A senior official from the Macau police has for the first time commented publicly on the possibility that one of the city’s junket investors – who made headlines around the world when he allegedly absconded with HKD10 billion (US$1.3 billion) in VIP gambling funds in April 2014 – could be in Vietnam.
Chau Wai Kuong, director of Macau’s Judiciary Police, said he was aware of reports that the alleged fugitive, Huang Shan, might be in Vietnam. He said so in comments to Macau media.
Mr Chau, who heads the branch of the local police tasked with assisting the city’s courts in gathering evidence for prosecutions, said his service was monitoring events relating to Mr Huang.
The reports cited the official saying his office would continue to stay in close contact with the Macau gaming regulator, the Gaming Inspection and Coordination Bureau, to follow up on the case. The police were also in contact with the International Criminal Police Organization – also known as Interpol – about the whereabouts of Mr Huang, Mr Chau added.
On November 10, Interpol – an intergovernmental agency facilitating international police cooperation, including assistance on extradition cases – elected Meng Hongwei, China’s vice minister of public security, as president of the body. He was reported to be the first Chinese official to hold the post.
The Macau Gaming Information Association – a junket sector trade body that seeks to share intelligence among junkets regarding junket debtors and suspected con artists – had said previously, in unconfirmed reports it first shared in October on social media, that it had traced Mr Huang to Vietnam. It added association representatives had met him, and had talks about the possibility he might return the missing money.
The industry group also posted several photographs said to be of Mr Huang. One showed a person sitting on a sofa dressed in a white T-shirt, and holding up a message in Chinese indicating that creditors would be able to contact him.
The association had also reported on social media that Mr Huang was in the Ha Long Bay area in Vietnam, where it said he was pursuing a gaming project, and planned to repay investors from money he planned to make from that.
In his comments to the media, Macau’s Judiciary Police boss Mr Chau said that procedures for Macau to present a formal request to Vietnam for the transfer of Mr Huang could be complex.

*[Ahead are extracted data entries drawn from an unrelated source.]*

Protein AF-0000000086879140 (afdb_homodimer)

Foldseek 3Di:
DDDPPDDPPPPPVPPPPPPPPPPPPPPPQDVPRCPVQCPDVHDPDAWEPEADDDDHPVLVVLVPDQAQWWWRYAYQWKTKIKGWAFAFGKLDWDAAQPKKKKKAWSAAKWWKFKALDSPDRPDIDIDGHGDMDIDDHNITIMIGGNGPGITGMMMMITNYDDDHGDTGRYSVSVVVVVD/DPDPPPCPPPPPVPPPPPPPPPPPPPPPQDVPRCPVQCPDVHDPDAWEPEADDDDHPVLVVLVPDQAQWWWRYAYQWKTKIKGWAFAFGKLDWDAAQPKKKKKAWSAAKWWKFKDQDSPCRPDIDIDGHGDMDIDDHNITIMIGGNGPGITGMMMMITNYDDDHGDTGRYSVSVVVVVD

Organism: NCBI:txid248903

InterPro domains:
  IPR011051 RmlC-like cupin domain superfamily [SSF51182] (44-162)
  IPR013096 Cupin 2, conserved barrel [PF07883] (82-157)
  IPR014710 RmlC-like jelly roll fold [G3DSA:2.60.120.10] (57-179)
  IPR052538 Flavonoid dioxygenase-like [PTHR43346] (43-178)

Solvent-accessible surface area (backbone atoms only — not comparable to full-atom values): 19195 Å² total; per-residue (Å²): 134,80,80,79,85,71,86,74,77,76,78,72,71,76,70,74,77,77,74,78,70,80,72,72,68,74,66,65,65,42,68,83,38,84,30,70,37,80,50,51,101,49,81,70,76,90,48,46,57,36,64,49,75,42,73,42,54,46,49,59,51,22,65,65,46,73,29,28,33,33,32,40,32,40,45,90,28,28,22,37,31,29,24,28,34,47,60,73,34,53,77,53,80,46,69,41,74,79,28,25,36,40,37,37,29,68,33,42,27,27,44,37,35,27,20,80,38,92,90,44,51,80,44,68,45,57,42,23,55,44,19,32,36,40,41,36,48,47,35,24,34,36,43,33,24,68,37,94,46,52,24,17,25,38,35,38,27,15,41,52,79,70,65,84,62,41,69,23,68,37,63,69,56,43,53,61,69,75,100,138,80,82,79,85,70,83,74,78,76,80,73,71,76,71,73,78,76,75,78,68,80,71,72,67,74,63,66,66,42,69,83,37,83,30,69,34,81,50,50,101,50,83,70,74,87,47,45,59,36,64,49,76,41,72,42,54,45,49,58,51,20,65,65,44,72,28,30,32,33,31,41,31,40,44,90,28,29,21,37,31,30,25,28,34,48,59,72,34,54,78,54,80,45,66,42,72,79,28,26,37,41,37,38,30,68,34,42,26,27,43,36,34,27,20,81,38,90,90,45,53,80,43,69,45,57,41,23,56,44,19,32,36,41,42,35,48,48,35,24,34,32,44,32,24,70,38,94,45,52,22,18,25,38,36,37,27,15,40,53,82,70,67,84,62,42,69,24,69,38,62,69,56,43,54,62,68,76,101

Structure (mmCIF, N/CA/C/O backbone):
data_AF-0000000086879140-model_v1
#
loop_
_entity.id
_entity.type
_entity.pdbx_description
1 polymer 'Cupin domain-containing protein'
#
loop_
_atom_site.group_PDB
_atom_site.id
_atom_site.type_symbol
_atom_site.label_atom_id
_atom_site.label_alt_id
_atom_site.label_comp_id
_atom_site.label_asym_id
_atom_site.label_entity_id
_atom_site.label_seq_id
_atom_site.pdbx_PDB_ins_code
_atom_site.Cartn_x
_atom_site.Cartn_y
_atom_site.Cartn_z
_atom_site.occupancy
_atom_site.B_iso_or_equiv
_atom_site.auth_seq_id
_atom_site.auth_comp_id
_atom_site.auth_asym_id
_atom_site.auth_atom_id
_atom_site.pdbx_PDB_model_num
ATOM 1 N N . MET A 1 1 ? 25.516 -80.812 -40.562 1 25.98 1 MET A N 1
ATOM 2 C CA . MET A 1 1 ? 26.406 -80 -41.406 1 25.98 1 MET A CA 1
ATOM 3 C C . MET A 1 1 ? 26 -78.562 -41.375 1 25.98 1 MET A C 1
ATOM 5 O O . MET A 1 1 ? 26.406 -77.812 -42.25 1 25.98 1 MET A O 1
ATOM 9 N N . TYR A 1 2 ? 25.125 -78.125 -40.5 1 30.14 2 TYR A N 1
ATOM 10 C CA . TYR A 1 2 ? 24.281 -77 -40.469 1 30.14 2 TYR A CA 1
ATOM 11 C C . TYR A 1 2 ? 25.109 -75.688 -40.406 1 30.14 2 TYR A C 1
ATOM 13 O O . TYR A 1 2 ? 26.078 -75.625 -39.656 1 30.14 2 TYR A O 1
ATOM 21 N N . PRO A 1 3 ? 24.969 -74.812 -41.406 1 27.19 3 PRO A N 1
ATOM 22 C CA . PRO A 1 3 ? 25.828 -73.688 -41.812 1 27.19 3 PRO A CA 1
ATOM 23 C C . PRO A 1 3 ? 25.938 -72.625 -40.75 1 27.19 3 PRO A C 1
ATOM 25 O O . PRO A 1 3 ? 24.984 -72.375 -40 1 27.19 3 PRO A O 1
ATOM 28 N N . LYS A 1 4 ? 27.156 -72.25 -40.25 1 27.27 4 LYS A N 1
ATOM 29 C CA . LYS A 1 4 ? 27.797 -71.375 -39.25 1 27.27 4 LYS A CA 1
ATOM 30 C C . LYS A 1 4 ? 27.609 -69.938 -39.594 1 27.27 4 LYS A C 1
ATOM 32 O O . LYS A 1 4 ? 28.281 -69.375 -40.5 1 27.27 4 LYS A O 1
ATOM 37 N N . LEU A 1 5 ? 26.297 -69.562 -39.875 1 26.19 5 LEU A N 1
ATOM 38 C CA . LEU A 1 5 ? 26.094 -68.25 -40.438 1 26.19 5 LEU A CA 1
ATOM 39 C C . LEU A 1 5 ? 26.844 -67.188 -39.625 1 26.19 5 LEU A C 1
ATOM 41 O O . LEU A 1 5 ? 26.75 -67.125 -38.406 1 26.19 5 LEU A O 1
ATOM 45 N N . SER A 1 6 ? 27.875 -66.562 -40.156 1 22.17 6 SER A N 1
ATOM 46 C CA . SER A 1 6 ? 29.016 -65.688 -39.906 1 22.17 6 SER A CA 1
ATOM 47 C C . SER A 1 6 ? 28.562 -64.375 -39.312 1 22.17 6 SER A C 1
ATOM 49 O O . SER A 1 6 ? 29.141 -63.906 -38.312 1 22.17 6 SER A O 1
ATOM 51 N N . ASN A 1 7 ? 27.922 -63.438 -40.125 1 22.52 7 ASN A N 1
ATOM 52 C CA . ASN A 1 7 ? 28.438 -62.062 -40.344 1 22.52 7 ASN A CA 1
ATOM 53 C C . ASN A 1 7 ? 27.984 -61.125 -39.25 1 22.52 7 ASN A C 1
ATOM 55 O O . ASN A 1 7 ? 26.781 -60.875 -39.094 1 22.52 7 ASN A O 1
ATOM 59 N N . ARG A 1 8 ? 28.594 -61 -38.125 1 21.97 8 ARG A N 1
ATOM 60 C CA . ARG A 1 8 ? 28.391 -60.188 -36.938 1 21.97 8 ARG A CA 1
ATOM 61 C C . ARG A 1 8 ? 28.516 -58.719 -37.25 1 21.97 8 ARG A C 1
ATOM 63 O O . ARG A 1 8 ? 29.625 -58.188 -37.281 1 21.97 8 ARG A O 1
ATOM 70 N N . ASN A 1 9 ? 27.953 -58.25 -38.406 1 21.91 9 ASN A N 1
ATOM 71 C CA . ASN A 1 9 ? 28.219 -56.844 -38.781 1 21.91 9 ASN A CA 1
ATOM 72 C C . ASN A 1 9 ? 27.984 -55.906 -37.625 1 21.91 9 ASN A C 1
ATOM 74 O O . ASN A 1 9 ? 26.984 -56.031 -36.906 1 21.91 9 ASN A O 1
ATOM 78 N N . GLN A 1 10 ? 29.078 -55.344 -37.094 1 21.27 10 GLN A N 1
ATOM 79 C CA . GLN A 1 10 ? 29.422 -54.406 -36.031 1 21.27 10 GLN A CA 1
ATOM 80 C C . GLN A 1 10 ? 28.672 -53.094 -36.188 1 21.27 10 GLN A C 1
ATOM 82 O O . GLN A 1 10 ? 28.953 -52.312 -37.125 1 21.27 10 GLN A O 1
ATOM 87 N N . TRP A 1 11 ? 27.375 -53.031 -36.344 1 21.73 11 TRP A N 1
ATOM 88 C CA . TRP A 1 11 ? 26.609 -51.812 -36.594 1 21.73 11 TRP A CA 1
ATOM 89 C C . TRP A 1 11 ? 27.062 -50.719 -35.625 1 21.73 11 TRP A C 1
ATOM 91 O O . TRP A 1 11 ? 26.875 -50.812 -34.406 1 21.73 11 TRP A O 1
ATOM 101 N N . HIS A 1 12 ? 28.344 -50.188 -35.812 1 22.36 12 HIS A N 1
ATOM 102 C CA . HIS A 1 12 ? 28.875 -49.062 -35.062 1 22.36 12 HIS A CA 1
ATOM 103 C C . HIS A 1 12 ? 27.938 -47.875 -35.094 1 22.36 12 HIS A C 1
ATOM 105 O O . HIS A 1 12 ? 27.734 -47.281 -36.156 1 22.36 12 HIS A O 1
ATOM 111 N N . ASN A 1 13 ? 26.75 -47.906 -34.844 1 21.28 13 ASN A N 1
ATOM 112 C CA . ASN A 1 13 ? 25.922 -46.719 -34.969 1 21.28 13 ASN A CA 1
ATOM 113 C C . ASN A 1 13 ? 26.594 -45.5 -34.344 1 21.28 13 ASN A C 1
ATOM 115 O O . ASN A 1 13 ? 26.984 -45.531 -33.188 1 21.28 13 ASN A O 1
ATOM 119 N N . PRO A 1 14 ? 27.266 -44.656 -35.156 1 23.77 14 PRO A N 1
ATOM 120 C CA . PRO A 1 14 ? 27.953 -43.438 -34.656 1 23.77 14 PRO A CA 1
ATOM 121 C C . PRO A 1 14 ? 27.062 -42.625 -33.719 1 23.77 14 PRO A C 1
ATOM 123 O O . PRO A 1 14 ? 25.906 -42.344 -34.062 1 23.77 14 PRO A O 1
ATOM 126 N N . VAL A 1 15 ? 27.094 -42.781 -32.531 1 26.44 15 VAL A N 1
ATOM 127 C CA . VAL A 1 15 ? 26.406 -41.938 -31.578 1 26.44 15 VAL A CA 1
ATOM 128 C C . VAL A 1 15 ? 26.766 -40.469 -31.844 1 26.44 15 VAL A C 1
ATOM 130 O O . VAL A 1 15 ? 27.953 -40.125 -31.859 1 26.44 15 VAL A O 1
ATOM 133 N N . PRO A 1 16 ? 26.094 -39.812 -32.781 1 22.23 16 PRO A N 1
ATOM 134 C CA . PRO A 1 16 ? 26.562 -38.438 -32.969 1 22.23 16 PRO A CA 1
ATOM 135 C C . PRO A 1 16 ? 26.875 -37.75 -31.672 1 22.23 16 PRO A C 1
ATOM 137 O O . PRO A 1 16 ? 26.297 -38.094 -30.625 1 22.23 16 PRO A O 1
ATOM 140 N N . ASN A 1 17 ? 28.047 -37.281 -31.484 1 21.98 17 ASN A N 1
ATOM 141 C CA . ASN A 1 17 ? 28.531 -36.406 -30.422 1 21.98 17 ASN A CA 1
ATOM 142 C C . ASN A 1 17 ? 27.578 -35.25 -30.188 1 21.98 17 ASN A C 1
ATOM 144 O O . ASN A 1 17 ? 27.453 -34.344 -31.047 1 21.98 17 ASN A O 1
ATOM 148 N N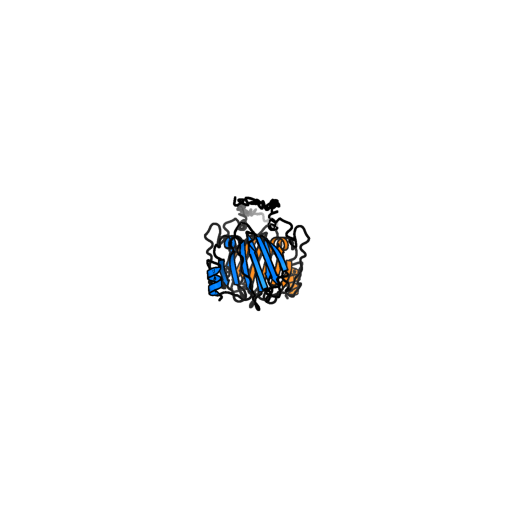 . ILE A 1 18 ? 26.469 -35.375 -29.703 1 22.2 18 ILE A N 1
ATOM 149 C CA . ILE A 1 18 ? 25.625 -34.219 -29.375 1 22.2 18 ILE A CA 1
ATOM 150 C C . ILE A 1 18 ? 26.453 -33.188 -28.656 1 22.2 18 ILE A C 1
ATOM 152 O O . ILE A 1 18 ? 27 -33.438 -27.578 1 22.2 18 ILE A O 1
ATOM 156 N N . ARG A 1 19 ? 27.203 -32.281 -29.328 1 23.02 19 ARG A N 1
ATOM 157 C CA . ARG A 1 19 ? 27.859 -31.078 -28.828 1 23.02 19 ARG A CA 1
ATOM 158 C C . ARG A 1 19 ? 27.031 -30.406 -27.75 1 23.02 19 ARG A C 1
ATOM 160 O O . ARG A 1 19 ? 25.828 -30.234 -27.906 1 23.02 19 ARG A O 1
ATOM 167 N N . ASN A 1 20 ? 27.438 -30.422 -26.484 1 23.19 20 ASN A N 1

Macau – as a special administrative region of the People’s Republic of China and with its own legal system – does not currently have special extradition arrangements with Vietnam, nor can it make use of the PRC’s extradition treaties.
Macau’s Judiciary Police have previously offered little comment on the Huang Shan saga.

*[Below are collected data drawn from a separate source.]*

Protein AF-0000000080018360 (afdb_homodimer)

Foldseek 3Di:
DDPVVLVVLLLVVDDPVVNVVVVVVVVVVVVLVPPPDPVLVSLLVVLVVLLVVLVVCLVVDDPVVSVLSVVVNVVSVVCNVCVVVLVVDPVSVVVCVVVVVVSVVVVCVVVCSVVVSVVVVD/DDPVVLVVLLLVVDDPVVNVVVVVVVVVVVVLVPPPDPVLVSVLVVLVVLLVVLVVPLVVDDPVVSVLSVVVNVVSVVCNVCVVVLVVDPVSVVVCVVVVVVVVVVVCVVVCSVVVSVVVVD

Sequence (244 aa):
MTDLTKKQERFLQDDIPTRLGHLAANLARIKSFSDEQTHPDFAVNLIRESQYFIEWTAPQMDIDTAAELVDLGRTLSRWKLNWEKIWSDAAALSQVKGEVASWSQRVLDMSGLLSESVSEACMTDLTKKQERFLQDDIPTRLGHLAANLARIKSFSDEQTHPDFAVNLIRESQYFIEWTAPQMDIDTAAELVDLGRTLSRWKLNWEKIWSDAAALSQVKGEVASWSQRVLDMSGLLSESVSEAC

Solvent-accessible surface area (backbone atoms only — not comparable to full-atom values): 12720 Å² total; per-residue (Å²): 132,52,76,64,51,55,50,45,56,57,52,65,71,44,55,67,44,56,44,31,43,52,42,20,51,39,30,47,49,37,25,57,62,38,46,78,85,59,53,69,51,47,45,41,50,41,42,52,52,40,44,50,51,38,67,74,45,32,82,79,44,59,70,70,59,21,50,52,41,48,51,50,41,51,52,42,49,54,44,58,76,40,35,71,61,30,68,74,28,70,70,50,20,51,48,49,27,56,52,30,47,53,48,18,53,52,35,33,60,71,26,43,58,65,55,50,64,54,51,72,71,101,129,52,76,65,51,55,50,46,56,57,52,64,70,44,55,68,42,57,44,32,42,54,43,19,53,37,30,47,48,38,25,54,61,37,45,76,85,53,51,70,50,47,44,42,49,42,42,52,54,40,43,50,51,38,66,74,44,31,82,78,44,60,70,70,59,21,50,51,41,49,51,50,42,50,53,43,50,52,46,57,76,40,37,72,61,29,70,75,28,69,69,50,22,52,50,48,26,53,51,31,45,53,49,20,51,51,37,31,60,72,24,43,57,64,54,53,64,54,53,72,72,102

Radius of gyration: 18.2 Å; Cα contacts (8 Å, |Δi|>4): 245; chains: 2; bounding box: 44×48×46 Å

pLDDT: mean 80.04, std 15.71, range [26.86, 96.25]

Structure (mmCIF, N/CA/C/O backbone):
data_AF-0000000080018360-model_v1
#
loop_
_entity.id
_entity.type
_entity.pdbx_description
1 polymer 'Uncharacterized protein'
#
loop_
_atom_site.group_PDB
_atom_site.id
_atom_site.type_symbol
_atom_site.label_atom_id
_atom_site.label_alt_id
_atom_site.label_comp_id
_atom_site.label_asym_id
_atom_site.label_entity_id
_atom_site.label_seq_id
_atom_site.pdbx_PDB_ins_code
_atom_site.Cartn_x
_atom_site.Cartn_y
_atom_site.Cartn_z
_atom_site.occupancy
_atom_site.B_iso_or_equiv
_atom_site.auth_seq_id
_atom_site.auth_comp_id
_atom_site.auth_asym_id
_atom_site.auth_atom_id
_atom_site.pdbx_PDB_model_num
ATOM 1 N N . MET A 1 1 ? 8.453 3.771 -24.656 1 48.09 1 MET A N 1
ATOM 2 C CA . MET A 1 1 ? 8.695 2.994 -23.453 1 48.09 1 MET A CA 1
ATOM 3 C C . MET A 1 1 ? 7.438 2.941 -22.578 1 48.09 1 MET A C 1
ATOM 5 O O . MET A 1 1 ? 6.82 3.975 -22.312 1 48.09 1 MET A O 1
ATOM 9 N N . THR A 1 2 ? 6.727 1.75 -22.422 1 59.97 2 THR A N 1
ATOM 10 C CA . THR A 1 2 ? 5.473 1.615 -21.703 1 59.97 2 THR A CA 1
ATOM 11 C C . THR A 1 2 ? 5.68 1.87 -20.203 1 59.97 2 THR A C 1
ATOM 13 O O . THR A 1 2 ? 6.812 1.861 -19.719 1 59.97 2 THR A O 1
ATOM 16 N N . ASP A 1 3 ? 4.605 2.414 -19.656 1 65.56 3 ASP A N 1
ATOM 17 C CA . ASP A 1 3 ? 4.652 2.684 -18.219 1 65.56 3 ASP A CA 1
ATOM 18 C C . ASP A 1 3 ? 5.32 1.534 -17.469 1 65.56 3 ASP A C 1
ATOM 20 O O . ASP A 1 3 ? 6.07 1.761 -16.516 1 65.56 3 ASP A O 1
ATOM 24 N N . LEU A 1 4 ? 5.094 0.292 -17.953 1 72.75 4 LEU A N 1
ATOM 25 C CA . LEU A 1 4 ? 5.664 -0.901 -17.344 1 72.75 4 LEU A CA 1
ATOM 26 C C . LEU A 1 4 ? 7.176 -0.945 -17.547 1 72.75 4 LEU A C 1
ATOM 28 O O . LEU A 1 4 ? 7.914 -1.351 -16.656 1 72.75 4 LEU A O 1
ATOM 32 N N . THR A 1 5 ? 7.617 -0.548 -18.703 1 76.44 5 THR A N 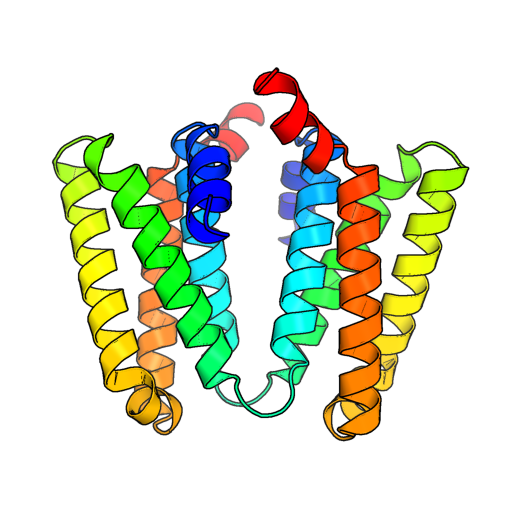1
ATOM 33 C CA . THR A 1 5 ? 9.047 -0.543 -19 1 76.44 5 THR A CA 1
ATOM 34 C C . THR A 1 5 ? 9.781 0.445 -18.109 1 76.44 5 THR A C 1
ATOM 36 O O . THR A 1 5 ? 10.875 0.149 -17.609 1 76.44 5 THR A O 1
ATOM 39 N N . LYS A 1 6 ? 9.25 1.618 -17.969 1 70.88 6 LYS A N 1
ATOM 40 C CA . LYS A 1 6 ? 9.836 2.619 -17.094 1 70.88 6 LYS A CA 1
ATOM 41 C C . LYS A 1 6 ? 9.906 2.109 -15.648 1 70.88 6 LYS A C 1
ATOM 43 O O . LYS A 1 6 ? 10.914 2.301 -14.969 1 70.88 6 LYS A O 1
ATOM 48 N N . LYS A 1 7 ? 8.805 1.447 -15.188 1 77.06 7 LYS A N 1
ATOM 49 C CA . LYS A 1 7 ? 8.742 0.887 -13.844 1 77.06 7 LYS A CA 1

In May, Tony Tong, vice chairman of the Macau Gaming Information Association, told GGRAsia that Mr Huang had been one of the principals of a Macau junket called Kimren, and had allegedly accepted a lot of under-the-table bets – i.e. ones not declared to the Macau authorities and therefore not subject to the city’s effective 39 percent tax rate on casino gambling – and also a large amount of cash deposits from would-be investors in junket operations, before absconding with as much as HKD10 billion.
Since that incident, several others linked to reportedly multimillion losses – in U.S. dollar terms – of money at Macau junkets have come to light. One, revealed in September last year, involved Dore Entertainment Co Ltd, which had some VIP operations at the Wynn Macau casino hotel. Another, reported in January, allegedly involved Le Royal Arc, the casino in the L’Arc casino hotel on Macau peninsula that operates gaming under the licence of SJM Holdings Ltd.